Greetings, Kittens!
My wonderful Halloween present, (yes, we do Halloween presents, doesn’t everyone), was a lovely new release, A Way To A Dragon’s Heart: A Therian World Novel. I’m excited about my not quite two week old title, but this post isn’t a blurby/excerpty promo deal. Instead, I want to talk about the road to publication and the feelings behind having a new release that took a while to get there.
Let’s just say it—there’s nothing like a new release. But there’s truly something special about a new release you’ve waited years to see out in the world. When a story is in your head, no matter how real the characters feel, or how involved you are in the minutia of the world, it’s an untouchable phantom. Even typed out where others can read it, it still holds an ephemeral quality. But the day of a release is a new reality.
It’s the same sense of wonder, agitation, joy, hesitancy, sensuality and sometimes outright lust, felt when exploring a new lovers body for the first time. You don’t know how this intimate, heart-holding moment will be taken. There’s no distance, just a raw nakedness and vulnerability, laid over a joyous anticipation. No matter how afraid you are of rejection, the sheer possibility of rapturous embrace is enough to fuel you through it all, and to lead you to do it again and again.
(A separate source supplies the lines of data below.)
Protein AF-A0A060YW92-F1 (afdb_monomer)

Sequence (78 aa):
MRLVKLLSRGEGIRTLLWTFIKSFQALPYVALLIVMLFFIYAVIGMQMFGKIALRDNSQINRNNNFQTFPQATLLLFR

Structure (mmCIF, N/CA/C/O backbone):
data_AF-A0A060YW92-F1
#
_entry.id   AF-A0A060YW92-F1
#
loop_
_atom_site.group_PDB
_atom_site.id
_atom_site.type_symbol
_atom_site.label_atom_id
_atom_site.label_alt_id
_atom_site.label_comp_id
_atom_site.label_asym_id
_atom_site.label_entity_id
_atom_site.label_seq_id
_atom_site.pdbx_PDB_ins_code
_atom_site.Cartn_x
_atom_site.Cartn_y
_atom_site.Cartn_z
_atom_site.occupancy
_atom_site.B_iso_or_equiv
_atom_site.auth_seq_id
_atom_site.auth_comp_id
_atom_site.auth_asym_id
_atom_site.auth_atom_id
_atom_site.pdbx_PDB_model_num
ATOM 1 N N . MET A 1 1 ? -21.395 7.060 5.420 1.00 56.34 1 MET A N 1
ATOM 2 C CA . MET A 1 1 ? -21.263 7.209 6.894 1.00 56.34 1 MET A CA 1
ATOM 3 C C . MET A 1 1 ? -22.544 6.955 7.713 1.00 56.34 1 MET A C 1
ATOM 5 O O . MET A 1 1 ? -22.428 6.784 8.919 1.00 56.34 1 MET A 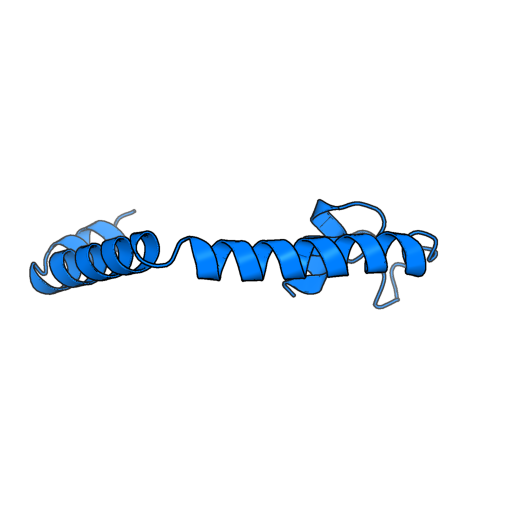O 1
ATOM 9 N N . ARG A 1 2 ? -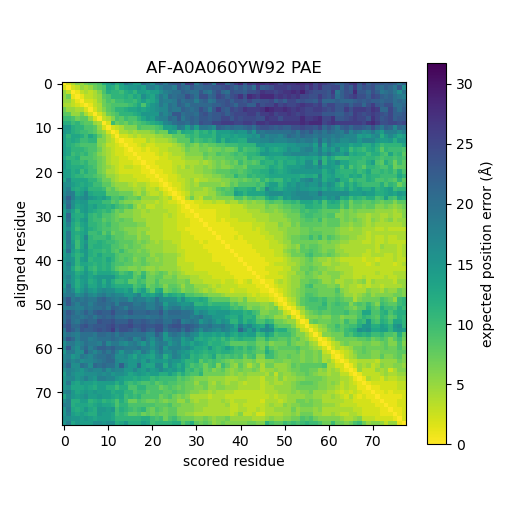23.759 6.886 7.131 1.00 57.88 2 ARG A N 1
ATOM 10 C CA . ARG A 1 2 ? -24.990 6.536 7.883 1.00 57.88 2 ARG A CA 1
ATOM 11 C C . ARG A 1 2 ? -25.130 5.034 8.205 1.00 57.88 2 ARG A C 1
ATOM 13 O O . ARG A 1 2 ? -25.587 4.704 9.289 1.00 57.88 2 ARG A O 1
ATOM 20 N N . LEU A 1 3 ? -24.654 4.144 7.326 1.00 62.28 3 LEU A N 1
ATOM 21 C CA . LEU A 1 3 ? -24.663 2.683 7.538 1.00 62.28 3 LEU A CA 1
ATOM 22 C C . LEU A 1 3 ? -23.793 2.231 8.728 1.00 62.28 3 LEU A C 1
ATOM 24 O O . LEU A 1 3 ? -24.190 1.365 9.497 1.00 62.28 3 LEU A O 1
ATOM 28 N N . VAL A 1 4 ? -22.637 2.874 8.929 1.00 62.44 4 VAL A N 1
ATOM 29 C CA . VAL A 1 4 ? -21.707 2.564 10.034 1.00 62.44 4 VAL A CA 1
ATOM 30 C C . VAL A 1 4 ? -22.337 2.863 11.404 1.00 62.44 4 VAL A C 1
ATOM 32 O O . VAL A 1 4 ? -22.123 2.123 12.357 1.00 62.44 4 VAL A O 1
ATOM 35 N N . LYS A 1 5 ? -23.192 3.896 11.490 1.00 59.66 5 LYS A N 1
ATOM 36 C CA . LYS A 1 5 ? -23.952 4.235 12.709 1.00 59.66 5 LYS A CA 1
ATOM 37 C C . LYS A 1 5 ? -25.109 3.265 13.005 1.00 59.66 5 LYS A C 1
ATOM 39 O O . LYS A 1 5 ? -25.598 3.232 14.128 1.00 59.66 5 LYS A O 1
ATOM 44 N N . LEU A 1 6 ? -25.551 2.486 12.014 1.00 61.59 6 LEU A N 1
ATOM 45 C CA . LEU A 1 6 ? -26.550 1.422 12.178 1.00 61.59 6 LEU A CA 1
ATOM 46 C C . LEU A 1 6 ? -25.901 0.118 12.670 1.00 61.59 6 LEU A C 1
ATOM 48 O O . LEU A 1 6 ? -26.450 -0.518 13.564 1.00 61.59 6 LEU A O 1
ATOM 52 N N . LEU A 1 7 ? -24.695 -0.219 12.190 1.00 58.31 7 LEU A N 1
ATOM 53 C CA . LEU A 1 7 ? -23.889 -1.318 12.753 1.00 58.31 7 LEU A CA 1
ATOM 54 C C . LEU A 1 7 ? -23.436 -1.046 14.196 1.00 58.31 7 LEU A C 1
ATOM 56 O O . LEU A 1 7 ? -23.284 -1.984 14.973 1.00 58.31 7 LEU A O 1
ATOM 60 N N . SER A 1 8 ? -23.252 0.221 14.584 1.00 54.72 8 SER A N 1
ATOM 61 C CA . SER A 1 8 ? -22.829 0.583 15.944 1.00 54.72 8 SER A CA 1
ATOM 62 C C . SER A 1 8 ? -23.946 0.538 16.997 1.00 54.72 8 SER A C 1
ATOM 64 O O . SER A 1 8 ? -23.673 0.851 18.153 1.00 54.72 8 SER A O 1
ATOM 66 N N . ARG A 1 9 ? -25.194 0.207 16.626 1.00 59.62 9 ARG A N 1
ATOM 67 C CA . ARG A 1 9 ? -26.321 0.066 17.573 1.00 59.62 9 ARG A CA 1
ATOM 68 C C . ARG A 1 9 ? -26.402 -1.316 18.229 1.00 59.62 9 ARG A C 1
ATOM 70 O O . ARG A 1 9 ? -27.044 -1.436 19.263 1.00 59.62 9 ARG A O 1
ATOM 77 N N . GLY A 1 10 ? -25.762 -2.338 17.656 1.00 63.75 10 GLY A N 1
ATOM 78 C CA . GLY A 1 10 ? -25.675 -3.667 18.262 1.00 63.75 10 GLY A CA 1
ATOM 79 C C . GLY A 1 10 ? -24.389 -3.810 19.070 1.00 63.75 10 GLY A C 1
ATOM 80 O O . GLY A 1 10 ? -23.311 -3.910 18.484 1.00 63.75 10 GLY A O 1
ATOM 81 N N . GLU A 1 11 ? -24.480 -3.857 20.399 1.00 66.56 11 GLU A N 1
ATOM 82 C CA . GLU A 1 11 ? -23.321 -4.057 21.290 1.00 66.56 11 GLU A CA 1
ATOM 83 C C . GLU A 1 11 ? -22.498 -5.305 20.913 1.00 66.56 11 GLU A C 1
ATOM 85 O O . GLU A 1 11 ? -21.268 -5.278 20.960 1.00 66.56 11 GLU A O 1
ATOM 90 N N . GLY A 1 12 ? -23.157 -6.361 20.421 1.00 71.31 12 GLY A N 1
ATOM 91 C CA . GLY A 1 12 ? -22.502 -7.566 19.903 1.00 71.31 12 GLY A CA 1
ATOM 92 C C . GLY A 1 12 ? -21.632 -7.330 18.661 1.00 71.31 12 GLY A C 1
ATOM 93 O O . GLY A 1 12 ? -20.539 -7.880 18.575 1.00 71.31 12 GLY A O 1
ATOM 94 N N . ILE A 1 13 ? -22.051 -6.465 17.728 1.00 77.00 13 ILE A N 1
ATOM 95 C CA . ILE A 1 13 ? -21.276 -6.136 16.517 1.00 77.00 13 ILE A CA 1
ATOM 96 C C . ILE A 1 13 ? -20.041 -5.314 16.887 1.00 77.00 13 ILE A C 1
ATOM 98 O O . ILE A 1 13 ? -18.959 -5.547 16.355 1.00 77.00 13 ILE A O 1
ATOM 102 N N . ARG A 1 14 ? -20.173 -4.373 17.829 1.00 74.94 14 ARG A N 1
ATOM 103 C CA . ARG A 1 14 ? -19.034 -3.591 18.326 1.00 74.94 14 ARG A CA 1
ATOM 104 C C . ARG A 1 14 ? -18.011 -4.487 19.025 1.00 74.94 14 ARG A C 1
ATOM 106 O O . ARG A 1 14 ? -16.820 -4.338 18.764 1.00 74.94 14 ARG A O 1
ATOM 113 N N . THR A 1 15 ? -18.467 -5.428 19.854 1.00 81.06 15 THR A N 1
ATOM 114 C CA . THR A 1 15 ? -17.593 -6.411 20.512 1.00 81.06 15 THR A CA 1
ATOM 115 C C . THR A 1 15 ? -16.920 -7.331 19.498 1.00 81.06 15 THR A C 1
ATOM 117 O O . THR A 1 15 ? -15.715 -7.523 19.597 1.00 81.06 15 THR A O 1
ATOM 120 N N . LEU A 1 16 ? -17.649 -7.820 18.487 1.00 82.50 16 LEU A N 1
ATOM 121 C CA . LEU A 1 16 ? -17.096 -8.635 17.399 1.00 82.50 16 LEU A CA 1
ATOM 122 C C . LEU A 1 16 ? -16.049 -7.888 16.571 1.00 82.50 16 LEU A C 1
ATOM 124 O O . LEU A 1 16 ? -14.977 -8.421 16.314 1.00 82.50 16 LEU A O 1
ATOM 128 N N . LEU A 1 17 ? -16.327 -6.648 16.162 1.00 83.44 17 LEU A N 1
ATOM 129 C CA . LEU A 1 17 ? -15.357 -5.825 15.434 1.00 83.44 17 LEU A CA 1
ATOM 130 C C . LEU A 1 17 ? -14.117 -5.551 16.291 1.00 83.44 17 LEU A C 1
ATOM 132 O O . LEU A 1 17 ? -12.996 -5.586 15.787 1.00 83.44 17 LEU A O 1
ATOM 136 N N . TRP A 1 18 ? -14.305 -5.321 17.591 1.00 83.25 18 TRP A N 1
ATOM 137 C CA . TRP A 1 18 ? -13.206 -5.119 18.527 1.00 83.25 18 TRP A CA 1
ATOM 138 C C . TRP A 1 18 ? -12.351 -6.378 18.705 1.00 83.25 18 TRP A C 1
ATOM 140 O O . TRP A 1 18 ? -11.123 -6.283 18.654 1.00 83.25 18 TRP A O 1
ATOM 150 N N . THR A 1 19 ? -12.961 -7.560 18.853 1.00 84.19 19 THR A N 1
ATOM 151 C CA . THR A 1 19 ? -12.219 -8.829 18.883 1.00 84.19 19 THR A CA 1
ATOM 152 C C . THR A 1 19 ? -11.529 -9.107 17.555 1.00 84.19 19 THR A C 1
ATOM 154 O O . THR A 1 19 ? -10.376 -9.521 17.574 1.00 84.19 19 THR A O 1
ATOM 157 N N . PHE A 1 20 ? -12.146 -8.788 16.415 1.00 82.44 20 PHE A N 1
ATOM 158 C CA . PHE A 1 20 ? -11.522 -8.936 15.095 1.00 82.44 20 PHE A CA 1
ATOM 159 C C . PHE A 1 20 ? -10.260 -8.072 14.952 1.00 82.44 20 PHE A C 1
ATOM 161 O O . PHE A 1 20 ? -9.215 -8.557 14.522 1.00 82.44 20 PHE A O 1
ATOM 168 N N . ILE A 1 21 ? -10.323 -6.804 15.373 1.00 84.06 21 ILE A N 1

I’ve heard it compared to what a musician must feel when an album drops. I can see the similarity, but I disagree. When a song is released, it’s everywhere, it comes to the listener, not the other way around. I think a book release is more like a painter having a gallery showing. You invite anyone and everyone, but either people show up or they don’t, and there’s nothing to be done. Of those that do turn up, you can do nothing but stand aside and let them judge your work. You hope for honesty, because you can’t grow without it, but you pray that honesty is tempered at least with diplomacy, if kindness is too much to ask.
But be it music, painting, potter or prose, in that moment of new eyes finally seeing what we toiled so greatly to created, we all become William Butler Yates. …I, being poor have only my dreams; I have spread my dreams under your feet. Tread softly because you tread on my dreams…
Not all tread softly, but enough do that it’s worth all the barbaric stomping around that some might delight in. Of course to be fair, sometimes it only feels like stomping, when in facts it’s just the hasty truth that your work is not quite ready.
When you look at my manuscripts versus my publications, you can see I have a rather convoluted path to the digital shelves. Grab a cuppa and try to follow along. *grin*
I have 7, soon to be 8, completed manuscripts sitting on my harddrive. I have 4, soon to be 5, releases out in the world. I have 3 manuscripts waiting for revision, 2 with editors eager to see them when they’re done. I’m lucky to say the least, but it didn’t come all at once.
The 2nd manuscript I completed, was the 1st manuscript I ever submitted to a publisher. It was contracted right off, and still continues to sell well to this day. My 5th completed manuscript, and yes, my 5th submission, is only my 2nd contracted release. My 6th manuscript, and submission promptly went on to become my 3rd contracted release. The 2nd manuscript I subbed, which is the 3rd manuscript I finished, went through two major revisions, three publishers, four editors and just came out nine days ago as my 4th release. (It’s also doing very well in the short time it’s been out, so it was worth everything.) My 8th manuscript will become my 5th contracted release in February 2012. See? Convoluted. But wait, there’s more.
If all goes well, my 1st completed manuscript will become my 6th contracted release in 2012. While my 4th manuscript will be my 7th contracted release, and my 7th manuscript will become my 8th release that same year. For those of you that have kept up, that would make my 9th manuscript in line to become my 9th contracted release. Nine books in before things start happening in order. Now there’s a lesson to keep writing and keep subbing no matter how many things come back, or how many times it takes.
Every time something is contracted on first submission, I’m thrilled. Every time I’m asked for a revision, I’m enriched. Notice enriched and thrilled are not the same thing, but both are wonderful to have. I keep getting better and my work continues to grow and evolve and there’s nothing more important than that, no matter how many times your heart has to get broken to make it happen.
It’s been said that it’s not about the number of times you fall, but how often you get back up. Get up often enough and you can have almost anything. I get tired of getting back up, but I’ve seen it pay off to often not to. Just like any relationship, sometimes it’s love at first sight, sometimes it takes a while, but it’s only by hanging in there that it ever gets the chance to become true love for a author, editor and eventually a reader.
Whatever it is you keep falling over, remember, you just have to get back up enough times to have it. And when you look to the endeavors of others that they find worth falling over, don’t hesitate to help up. And don’t forget to tread softly, you tread on their dreams.
A quick thank you to everyone that tread so softly on the dreams for my recent release. You’ve embraced A Way To A Dragon’s Heart tight enough to make it a category bestseller three times over at All Romance Ebooks. You got me a silver star and I give you a gold one! 
Thanks, Kittens! This Ramble is Done!